Both Congress and President Barack Obama are taking measures to facilitate information sharing between the government and private companies on cyber threats.
The bill would authorize the sharing of cyber threat data with the National Cybersecurity and Communications Integration Center at the Department of Homeland Security. It would also allow the participation of information-sharing and analysis organizations that have self-certified that they follow best practices for the operation of such organizations.
The bill would also grant liability protections to companies for sharing cyber threat data with the NCCIC or with self-certified information-sharing and analysis organizations.
SB 456 narrowly defines what may be shared among industry and with the federal government to cyber threat data and requires that reasonable efforts be made to minimize data that may be used to identify specific persons.
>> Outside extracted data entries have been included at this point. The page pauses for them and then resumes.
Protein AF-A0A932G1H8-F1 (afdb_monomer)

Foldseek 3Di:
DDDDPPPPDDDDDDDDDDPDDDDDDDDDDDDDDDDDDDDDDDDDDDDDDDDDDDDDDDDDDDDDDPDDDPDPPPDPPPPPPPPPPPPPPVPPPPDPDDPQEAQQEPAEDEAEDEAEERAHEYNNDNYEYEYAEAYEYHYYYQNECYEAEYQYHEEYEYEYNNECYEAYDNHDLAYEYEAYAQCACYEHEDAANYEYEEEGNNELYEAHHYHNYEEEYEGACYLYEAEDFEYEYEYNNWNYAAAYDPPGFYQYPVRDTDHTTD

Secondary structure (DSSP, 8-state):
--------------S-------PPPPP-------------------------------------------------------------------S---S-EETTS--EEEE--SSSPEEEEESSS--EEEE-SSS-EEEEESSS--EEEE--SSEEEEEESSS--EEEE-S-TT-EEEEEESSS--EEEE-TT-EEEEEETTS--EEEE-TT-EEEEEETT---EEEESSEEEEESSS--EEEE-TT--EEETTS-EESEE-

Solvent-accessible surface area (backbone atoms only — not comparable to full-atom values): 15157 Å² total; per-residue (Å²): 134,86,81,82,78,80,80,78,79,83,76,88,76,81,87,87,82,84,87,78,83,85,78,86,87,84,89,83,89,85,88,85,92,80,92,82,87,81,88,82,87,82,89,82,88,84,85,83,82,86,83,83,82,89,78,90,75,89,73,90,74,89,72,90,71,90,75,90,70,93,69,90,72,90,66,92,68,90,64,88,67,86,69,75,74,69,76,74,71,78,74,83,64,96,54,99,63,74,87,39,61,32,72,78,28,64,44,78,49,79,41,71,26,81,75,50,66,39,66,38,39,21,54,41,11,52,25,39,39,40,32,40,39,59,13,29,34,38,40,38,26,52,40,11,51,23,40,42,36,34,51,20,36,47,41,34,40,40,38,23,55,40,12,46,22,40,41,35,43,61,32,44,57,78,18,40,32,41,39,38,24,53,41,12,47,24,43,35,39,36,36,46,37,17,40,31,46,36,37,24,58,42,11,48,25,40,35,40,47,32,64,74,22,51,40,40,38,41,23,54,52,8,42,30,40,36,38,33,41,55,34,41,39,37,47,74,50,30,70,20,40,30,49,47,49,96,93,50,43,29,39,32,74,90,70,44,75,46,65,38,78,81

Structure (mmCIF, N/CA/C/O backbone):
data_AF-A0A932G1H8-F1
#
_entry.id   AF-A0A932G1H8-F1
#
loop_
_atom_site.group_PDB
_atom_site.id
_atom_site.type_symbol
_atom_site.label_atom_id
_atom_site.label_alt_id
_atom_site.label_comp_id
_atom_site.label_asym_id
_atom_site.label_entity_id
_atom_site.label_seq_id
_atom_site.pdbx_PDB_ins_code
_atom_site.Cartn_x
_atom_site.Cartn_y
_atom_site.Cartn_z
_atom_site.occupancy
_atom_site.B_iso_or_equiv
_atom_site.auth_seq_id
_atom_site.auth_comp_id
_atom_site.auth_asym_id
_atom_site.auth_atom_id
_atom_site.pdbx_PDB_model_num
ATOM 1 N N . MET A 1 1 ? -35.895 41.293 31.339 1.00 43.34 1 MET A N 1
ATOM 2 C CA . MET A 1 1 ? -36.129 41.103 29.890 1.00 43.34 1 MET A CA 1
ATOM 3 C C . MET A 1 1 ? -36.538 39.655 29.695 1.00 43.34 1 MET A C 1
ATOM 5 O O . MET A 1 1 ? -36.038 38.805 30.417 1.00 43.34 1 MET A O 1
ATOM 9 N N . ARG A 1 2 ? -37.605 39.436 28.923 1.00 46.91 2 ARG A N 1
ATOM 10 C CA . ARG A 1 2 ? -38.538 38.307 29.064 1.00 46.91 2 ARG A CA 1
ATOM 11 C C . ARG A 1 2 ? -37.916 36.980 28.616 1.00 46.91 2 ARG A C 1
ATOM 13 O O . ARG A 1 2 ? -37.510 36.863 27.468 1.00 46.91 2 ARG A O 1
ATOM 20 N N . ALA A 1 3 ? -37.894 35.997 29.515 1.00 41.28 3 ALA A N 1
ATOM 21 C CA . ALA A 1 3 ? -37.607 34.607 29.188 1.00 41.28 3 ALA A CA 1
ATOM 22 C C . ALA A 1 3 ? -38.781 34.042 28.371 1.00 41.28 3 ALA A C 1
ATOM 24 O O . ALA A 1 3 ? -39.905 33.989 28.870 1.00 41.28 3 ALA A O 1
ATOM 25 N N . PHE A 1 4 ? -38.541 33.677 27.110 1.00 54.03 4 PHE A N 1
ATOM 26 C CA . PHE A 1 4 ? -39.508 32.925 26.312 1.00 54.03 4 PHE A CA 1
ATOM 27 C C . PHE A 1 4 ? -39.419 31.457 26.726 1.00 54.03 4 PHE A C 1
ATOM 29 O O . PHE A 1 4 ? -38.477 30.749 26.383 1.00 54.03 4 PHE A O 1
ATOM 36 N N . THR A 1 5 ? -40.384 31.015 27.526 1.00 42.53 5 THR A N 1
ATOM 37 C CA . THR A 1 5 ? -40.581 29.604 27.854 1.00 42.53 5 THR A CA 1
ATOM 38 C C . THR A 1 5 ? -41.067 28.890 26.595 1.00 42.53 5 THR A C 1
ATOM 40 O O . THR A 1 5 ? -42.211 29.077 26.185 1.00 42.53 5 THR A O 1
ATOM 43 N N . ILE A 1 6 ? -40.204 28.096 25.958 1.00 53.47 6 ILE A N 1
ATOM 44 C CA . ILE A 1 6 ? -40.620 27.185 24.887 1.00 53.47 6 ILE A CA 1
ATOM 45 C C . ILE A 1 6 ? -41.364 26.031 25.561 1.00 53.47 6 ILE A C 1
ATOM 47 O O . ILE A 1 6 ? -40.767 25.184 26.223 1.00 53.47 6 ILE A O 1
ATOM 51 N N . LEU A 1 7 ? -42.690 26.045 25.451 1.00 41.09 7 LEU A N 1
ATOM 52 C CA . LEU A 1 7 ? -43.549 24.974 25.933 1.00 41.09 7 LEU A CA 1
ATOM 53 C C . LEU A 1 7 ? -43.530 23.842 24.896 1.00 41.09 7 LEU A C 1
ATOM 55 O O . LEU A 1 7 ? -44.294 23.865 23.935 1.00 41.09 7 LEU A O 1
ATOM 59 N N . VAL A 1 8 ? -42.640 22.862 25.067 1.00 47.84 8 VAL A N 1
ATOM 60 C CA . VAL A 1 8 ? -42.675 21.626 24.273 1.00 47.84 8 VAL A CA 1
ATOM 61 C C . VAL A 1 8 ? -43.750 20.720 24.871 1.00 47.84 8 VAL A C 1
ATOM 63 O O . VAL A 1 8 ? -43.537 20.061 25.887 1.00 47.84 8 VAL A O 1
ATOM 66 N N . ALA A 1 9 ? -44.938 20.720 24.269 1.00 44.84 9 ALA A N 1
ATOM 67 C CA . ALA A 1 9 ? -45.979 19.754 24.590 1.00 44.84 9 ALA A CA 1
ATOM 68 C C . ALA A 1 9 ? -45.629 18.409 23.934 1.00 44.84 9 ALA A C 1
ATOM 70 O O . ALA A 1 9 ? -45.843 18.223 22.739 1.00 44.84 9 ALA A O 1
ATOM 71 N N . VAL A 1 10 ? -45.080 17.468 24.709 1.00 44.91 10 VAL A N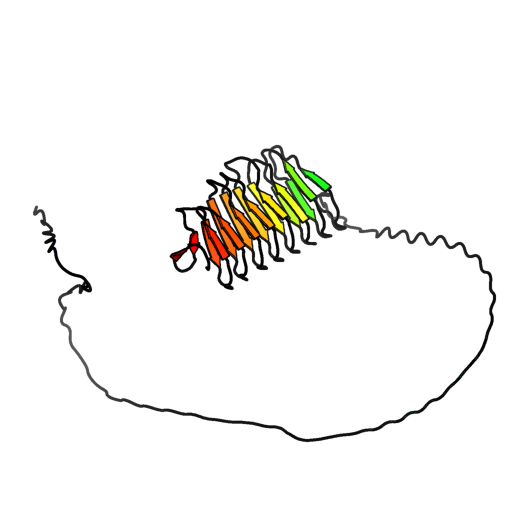 1
ATOM 72 C CA . VAL A 1 10 ? -44.932 16.073 24.271 1.00 44.91 10 VAL A CA 1
ATOM 73 C C . VAL A 1 10 ? -46.285 15.385 24.439 1.00 44.91 10 VAL A C 1
ATOM 75 O O . VAL A 1 10 ? -46.671 15.004 25.544 1.00 44.91 10 VAL A O 1
ATOM 78 N N . LEU A 1 11 ? -47.031 15.262 23.342 1.00 42.97 11 LEU A N 1
ATOM 79 C CA . LEU A 1 11 ? -48.218 14.416 23.278 1.00 42.97 11 LEU A CA 1
ATOM 80 C C . LEU A 1 11 ? -47.772 12.991 22.941 1.00 42.97 11 LEU A C 1
ATOM 82 O O . LEU A 1 11 ? -47.280 12.719 21.850 1.00 42.97 11 LEU A O 1
ATOM 86 N N . ALA A 1 12 ? -47.931 12.087 23.904 1.00 42.50 12 ALA A N 1
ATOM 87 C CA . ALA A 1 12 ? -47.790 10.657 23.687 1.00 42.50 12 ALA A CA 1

It would also narrowly limit how the federal government could use cyber threat data it receives.
“I invite and encourage all stakeholders to engage with my colleagues on the Homeland Security and Governmental Affairs Committee and me and provide feedback on how we can make this bill better in an open and transparent process,” Carper said in a press release announcing the introduction of the bill. “We must all work together to find a legislative solution that will address our cyber security needs while upholding the civil liberties we all cherish.”
Meanwhile, Obama on Friday is expected to sign an executive order easing the way for government, including the Department of Homeland Security, to share classified cyber threat information with companies, the Wall Street Journal reported Thursday.
“DHS previously wasn’t among the federal agencies that had [the] power” to share classified information, the WSJ wrote. “The change could be substantial, as DHS is supposed to serve as the primary interface between the government and companies when it comes to sharing information about cyber threats.”
The executive order, to be announced at a cybersecurity summit at Stanford University, would be limited in that it would not force private companies to share information; rather it would remain voluntary, the WSJ wrote.